YOUR OBJECTIVE: Copy the entries below word for word, minus the pictures.

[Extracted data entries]
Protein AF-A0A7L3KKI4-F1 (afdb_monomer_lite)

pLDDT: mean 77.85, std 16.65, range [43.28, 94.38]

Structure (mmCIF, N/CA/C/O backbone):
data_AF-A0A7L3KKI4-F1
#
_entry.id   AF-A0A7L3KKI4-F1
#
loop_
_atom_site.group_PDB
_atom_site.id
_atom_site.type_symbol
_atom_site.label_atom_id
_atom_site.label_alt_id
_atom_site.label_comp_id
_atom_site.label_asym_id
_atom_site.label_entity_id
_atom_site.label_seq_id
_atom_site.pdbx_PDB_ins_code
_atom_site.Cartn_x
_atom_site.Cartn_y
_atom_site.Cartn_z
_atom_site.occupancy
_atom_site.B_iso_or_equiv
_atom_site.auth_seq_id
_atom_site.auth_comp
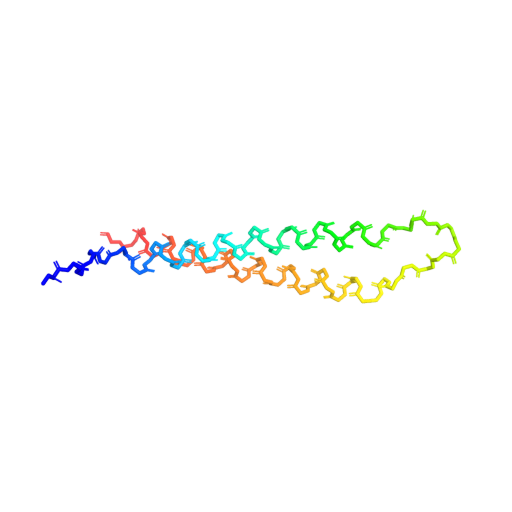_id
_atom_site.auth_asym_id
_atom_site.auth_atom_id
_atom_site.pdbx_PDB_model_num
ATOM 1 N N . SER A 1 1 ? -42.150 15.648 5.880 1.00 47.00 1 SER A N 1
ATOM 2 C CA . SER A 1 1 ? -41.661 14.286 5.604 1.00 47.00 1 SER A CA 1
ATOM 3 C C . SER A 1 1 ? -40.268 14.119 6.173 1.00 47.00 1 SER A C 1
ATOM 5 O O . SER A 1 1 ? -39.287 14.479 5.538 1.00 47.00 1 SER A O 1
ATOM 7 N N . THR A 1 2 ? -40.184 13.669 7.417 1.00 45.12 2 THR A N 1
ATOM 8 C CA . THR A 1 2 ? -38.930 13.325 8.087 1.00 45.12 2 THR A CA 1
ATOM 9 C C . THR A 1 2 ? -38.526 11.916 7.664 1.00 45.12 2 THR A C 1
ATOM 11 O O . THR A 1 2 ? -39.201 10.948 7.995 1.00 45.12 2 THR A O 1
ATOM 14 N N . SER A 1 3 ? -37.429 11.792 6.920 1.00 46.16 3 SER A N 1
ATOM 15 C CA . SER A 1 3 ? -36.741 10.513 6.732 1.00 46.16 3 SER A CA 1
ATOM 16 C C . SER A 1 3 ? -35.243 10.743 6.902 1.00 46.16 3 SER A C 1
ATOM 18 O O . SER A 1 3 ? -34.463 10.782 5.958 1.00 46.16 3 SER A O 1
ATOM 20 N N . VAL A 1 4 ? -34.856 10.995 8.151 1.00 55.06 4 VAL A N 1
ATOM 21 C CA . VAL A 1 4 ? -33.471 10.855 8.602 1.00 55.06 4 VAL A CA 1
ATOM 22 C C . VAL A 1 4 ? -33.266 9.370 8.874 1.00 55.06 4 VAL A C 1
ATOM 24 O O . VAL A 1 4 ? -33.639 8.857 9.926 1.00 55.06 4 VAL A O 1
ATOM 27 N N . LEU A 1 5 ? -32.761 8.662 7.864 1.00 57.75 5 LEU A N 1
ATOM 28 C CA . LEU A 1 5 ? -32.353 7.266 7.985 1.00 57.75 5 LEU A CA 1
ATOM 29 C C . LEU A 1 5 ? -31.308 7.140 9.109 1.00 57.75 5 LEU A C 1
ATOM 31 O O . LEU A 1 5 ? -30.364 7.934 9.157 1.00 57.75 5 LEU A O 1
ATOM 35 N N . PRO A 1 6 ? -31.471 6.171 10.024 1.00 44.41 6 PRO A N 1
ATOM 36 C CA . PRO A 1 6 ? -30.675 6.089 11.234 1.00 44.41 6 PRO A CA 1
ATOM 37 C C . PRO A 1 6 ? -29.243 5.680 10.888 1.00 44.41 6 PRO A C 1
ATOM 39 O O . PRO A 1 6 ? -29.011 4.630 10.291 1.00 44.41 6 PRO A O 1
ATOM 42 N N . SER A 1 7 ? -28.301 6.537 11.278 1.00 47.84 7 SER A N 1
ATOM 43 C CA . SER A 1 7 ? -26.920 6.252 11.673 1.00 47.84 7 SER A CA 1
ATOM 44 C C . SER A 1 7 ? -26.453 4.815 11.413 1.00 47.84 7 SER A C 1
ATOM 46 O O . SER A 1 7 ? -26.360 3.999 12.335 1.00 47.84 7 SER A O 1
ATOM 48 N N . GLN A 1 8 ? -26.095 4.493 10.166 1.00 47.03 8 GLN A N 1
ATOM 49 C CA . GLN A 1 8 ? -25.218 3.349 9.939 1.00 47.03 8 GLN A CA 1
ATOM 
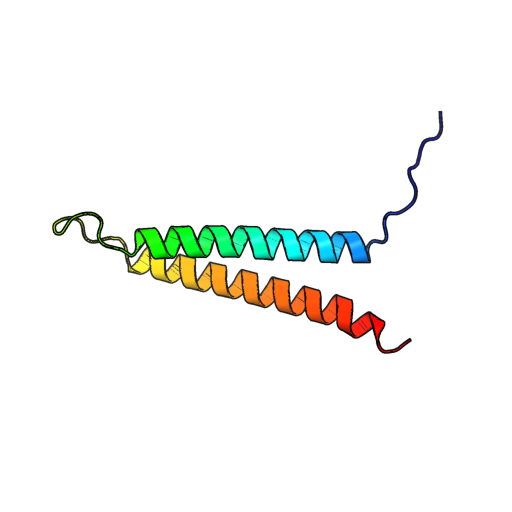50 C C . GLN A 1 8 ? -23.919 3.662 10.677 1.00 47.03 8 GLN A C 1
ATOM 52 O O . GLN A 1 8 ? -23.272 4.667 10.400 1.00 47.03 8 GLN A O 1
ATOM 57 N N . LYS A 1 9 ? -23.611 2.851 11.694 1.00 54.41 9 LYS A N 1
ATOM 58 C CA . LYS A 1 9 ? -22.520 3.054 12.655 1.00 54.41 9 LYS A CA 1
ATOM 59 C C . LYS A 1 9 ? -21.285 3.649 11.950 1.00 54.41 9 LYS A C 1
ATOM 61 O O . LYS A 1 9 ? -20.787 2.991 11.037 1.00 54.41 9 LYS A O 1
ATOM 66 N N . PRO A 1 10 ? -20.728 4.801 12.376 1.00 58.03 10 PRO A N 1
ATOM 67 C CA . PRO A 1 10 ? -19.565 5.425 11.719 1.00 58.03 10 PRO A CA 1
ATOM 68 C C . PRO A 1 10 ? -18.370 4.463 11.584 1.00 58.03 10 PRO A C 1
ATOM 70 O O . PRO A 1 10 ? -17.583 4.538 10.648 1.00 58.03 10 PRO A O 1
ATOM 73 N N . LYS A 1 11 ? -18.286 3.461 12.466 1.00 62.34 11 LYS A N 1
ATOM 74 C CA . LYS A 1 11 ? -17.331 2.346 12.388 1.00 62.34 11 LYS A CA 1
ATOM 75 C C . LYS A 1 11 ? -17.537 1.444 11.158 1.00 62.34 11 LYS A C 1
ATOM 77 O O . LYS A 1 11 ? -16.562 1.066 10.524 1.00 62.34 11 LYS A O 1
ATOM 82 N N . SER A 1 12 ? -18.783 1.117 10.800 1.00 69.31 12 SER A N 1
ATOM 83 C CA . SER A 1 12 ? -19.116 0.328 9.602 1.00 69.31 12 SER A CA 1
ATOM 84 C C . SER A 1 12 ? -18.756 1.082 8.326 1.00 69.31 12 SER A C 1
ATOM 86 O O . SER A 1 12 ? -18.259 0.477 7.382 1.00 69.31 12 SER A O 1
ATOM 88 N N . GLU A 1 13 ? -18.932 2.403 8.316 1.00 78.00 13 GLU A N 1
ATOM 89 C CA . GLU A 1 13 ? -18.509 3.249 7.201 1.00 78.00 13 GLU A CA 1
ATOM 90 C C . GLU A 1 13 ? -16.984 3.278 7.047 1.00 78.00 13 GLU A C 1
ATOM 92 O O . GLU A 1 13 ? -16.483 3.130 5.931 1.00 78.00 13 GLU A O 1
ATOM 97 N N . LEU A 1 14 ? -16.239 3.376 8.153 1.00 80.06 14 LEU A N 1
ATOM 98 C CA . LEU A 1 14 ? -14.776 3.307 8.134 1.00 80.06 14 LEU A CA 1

EXERCISE RESULT:
Protein AF-A0A7L3KKI4-F1 (afdb_monomer_lite)

pLDDT: mean 77.85, std 16.65, range [43.28, 94.38]

Structure (mmCIF, N/CA/C/O backbone):
data_AF-A0A7L3KKI4-F1
#
_entry.id   AF-A0A7L3KKI4-F1
#
loop_
_atom_site.group_PDB
_atom_site.id
_atom_site.type_symbol
_atom_site.label_atom_id
_atom_site.label_alt_id
_atom_site.label_comp_id
_atom_site.label_asym_id
_atom_site.label_entity_id
_atom_site.label_seq_id
_atom_site.pdbx_PDB_ins_code
_atom_site.Cartn_x
_atom_site.Cartn_y
_atom_site.Cartn_z
_atom_site.occupancy
_atom_site.B_iso_or_equiv
_atom_site.auth_seq_id
_atom_site.auth_comp
_id
_atom_site.auth_asym_id
_atom_site.auth_atom_id
_atom_site.pdbx_PDB_model_num
ATOM 1 N N . SER A 1 1 ? -42.150 15.648 5.880 1.00 47.00 1 SER A N 1
ATOM 2 C CA . SER A 1 1 ? -41.661 14.286 5.604 1.00 47.00 1 SER A CA 1
ATOM 3 C C . SER A 1 1 ? -40.268 14.119 6.173 1.00 47.00 1 SER A C 1
ATOM 5 O O . SER A 1 1 ? -39.287 14.479 5.538 1.00 47.00 1 SER A O 1
ATOM 7 N N . THR A 1 2 ? -40.184 13.669 7.417 1.00 45.12 2 THR A N 1
ATOM 8 C CA . THR A 1 2 ? -38.930 13.325 8.087 1.00 45.12 2 THR A CA 1
ATOM 9 C C . THR A 1 2 ? -38.526 11.916 7.664 1.00 45.12 2 THR A C 1
ATOM 11 O O . THR A 1 2 ? -39.201 10.948 7.995 1.00 45.12 2 THR A O 1
ATOM 14 N N . SER A 1 3 ? -37.429 11.792 6.920 1.00 46.16 3 SER A N 1
ATOM 15 C CA . SER A 1 3 ? -36.741 10.513 6.732 1.00 46.16 3 SER A CA 1
ATOM 16 C C . SER A 1 3 ? -35.243 10.743 6.902 1.00 46.16 3 SER A C 1
ATOM 18 O O . SER A 1 3 ? -34.463 10.782 5.958 1.00 46.16 3 SER A O 1
ATOM 20 N N . VAL A 1 4 ? -34.856 10.995 8.151 1.00 55.06 4 VAL A N 1
ATOM 21 C CA . VAL A 1 4 ? -33.471 10.855 8.602 1.00 55.06 4 VAL A CA 1
ATOM 22 C C . VAL A 1 4 ? -33.266 9.370 8.874 1.00 55.06 4 VAL A C 1
ATOM 24 O O . VAL A 1 4 ? -33.639 8.857 9.926 1.00 55.06 4 VAL A O 1
ATOM 27 N N . LEU A 1 5 ? -32.761 8.662 7.864 1.00 57.75 5 LEU A N 1
ATOM 28 C CA . LEU A 1 5 ? -32.353 7.266 7.985 1.00 57.75 5 LEU A CA 1
ATOM 29 C C . LEU A 1 5 ? -31.308 7.140 9.109 1.00 57.75 5 LEU A C 1
ATOM 31 O O . LEU A 1 5 ? -30.364 7.934 9.157 1.00 57.75 5 LEU A O 1
ATOM 35 N N . PRO A 1 6 ? -31.471 6.171 10.024 1.00 44.41 6 PRO A N 1
ATOM 36 C CA . PRO A 1 6 ? -30.675 6.089 11.234 1.00 44.41 6 PRO A CA 1
ATOM 37 C C . PRO A 1 6 ? -29.243 5.680 10.888 1.00 44.41 6 PRO A C 1
ATOM 39 O O . PRO A 1 6 ? -29.011 4.630 10.291 1.00 44.41 6 PRO A O 1
ATOM 42 N N . SER A 1 7 ? -28.301 6.537 11.278 1.00 47.84 7 SER A N 1
ATOM 43 C CA . SER A 1 7 ? -26.920 6.252 11.673 1.00 47.84 7 SER A CA 1
ATOM 44 C C . SER A 1 7 ? -26.453 4.815 11.413 1.00 47.84 7 SER A C 1
ATOM 46 O O . SER A 1 7 ? -26.360 3.999 12.335 1.00 47.84 7 SER A O 1
ATOM 48 N N . GLN A 1 8 ? -26.095 4.493 10.166 1.00 47.03 8 GLN A N 1
ATOM 49 C CA . GLN A 1 8 ? -25.218 3.349 9.939 1.00 47.03 8 GLN A CA 1
ATOM 
50 C C . GLN A 1 8 ? -23.919 3.662 10.677 1.00 47.03 8 GLN A C 1
ATOM 52 O O . GLN A 1 8 ? -23.272 4.667 10.400 1.00 47.03 8 GLN A O 1
ATOM 57 N N . LYS A 1 9 ? -23.611 2.851 11.694 1.00 54.41 9 LYS A N 1
ATOM 58 C CA . LYS A 1 9 ? -22.520 3.054 12.655 1.00 54.41 9 LYS A CA 1
ATOM 59 C C . LYS A 1 9 ? -21.285 3.649 11.950 1.00 54.41 9 LYS A C 1
ATOM 61 O O . LYS A 1 9 ? -20.787 2.991 11.037 1.00 54.41 9 LYS A O 1
ATOM 66 N N . PRO A 1 10 ? -20.728 4.801 12.376 1.00 58.03 10 PRO A N 1
ATOM 67 C CA . PRO A 1 10 ? -19.565 5.425 11.719 1.00 58.03 10 PRO A CA 1
ATOM 68 C C . PRO A 1 10 ? -18.370 4.463 11.584 1.00 58.03 10 PRO A C 1
ATOM 70 O O . PRO A 1 10 ? -17.583 4.538 10.648 1.00 58.03 10 PRO A O 1
ATOM 73 N N . LYS A 1 11 ? -18.286 3.461 12.466 1.00 62.34 11 LYS A N 1
ATOM 74 C CA . LYS A 1 11 ? -17.331 2.346 12.388 1.00 62.34 11 LYS A CA 1
ATOM 75 C C . LYS A 1 11 ? -17.537 1.444 11.158 1.00 62.34 11 LYS A C 1
ATOM 77 O O . LYS A 1 11 ? -16.562 1.066 10.524 1.00 62.34 11 LYS A O 1
ATOM 82 N N . SER A 1 12 ? -18.783 1.117 10.800 1.00 69.31 12 SER A N 1
ATOM 83 C CA . SER A 1 12 ? -19.116 0.328 9.602 1.00 69.31 12 SER A CA 1
ATOM 84 C C . SER A 1 12 ? -18.756 1.082 8.326 1.00 69.31 12 SER A C 1
ATOM 86 O O . SER A 1 12 ? -18.259 0.477 7.382 1.00 69.31 12 SER A O 1
ATOM 88 N N . GLU A 1 13 ? -18.932 2.403 8.316 1.00 78.00 13 GLU A N 1
ATOM 89 C CA . GLU A 1 13 ? -18.509 3.249 7.201 1.00 78.00 13 GLU A CA 1
ATOM 90 C C . GLU A 1 13 ? -16.984 3.278 7.047 1.00 78.00 13 GLU A C 1
ATOM 92 O O . GLU A 1 13 ? -16.483 3.130 5.931 1.00 78.00 13 GLU A O 1
ATOM 97 N N . LEU A 1 14 ? -16.239 3.376 8.153 1.00 80.06 14 LEU A N 1
ATOM 98 C CA . LEU A 1 14 ? -14.776 3.307 8.134 1.00 80.06 14 LEU A CA 1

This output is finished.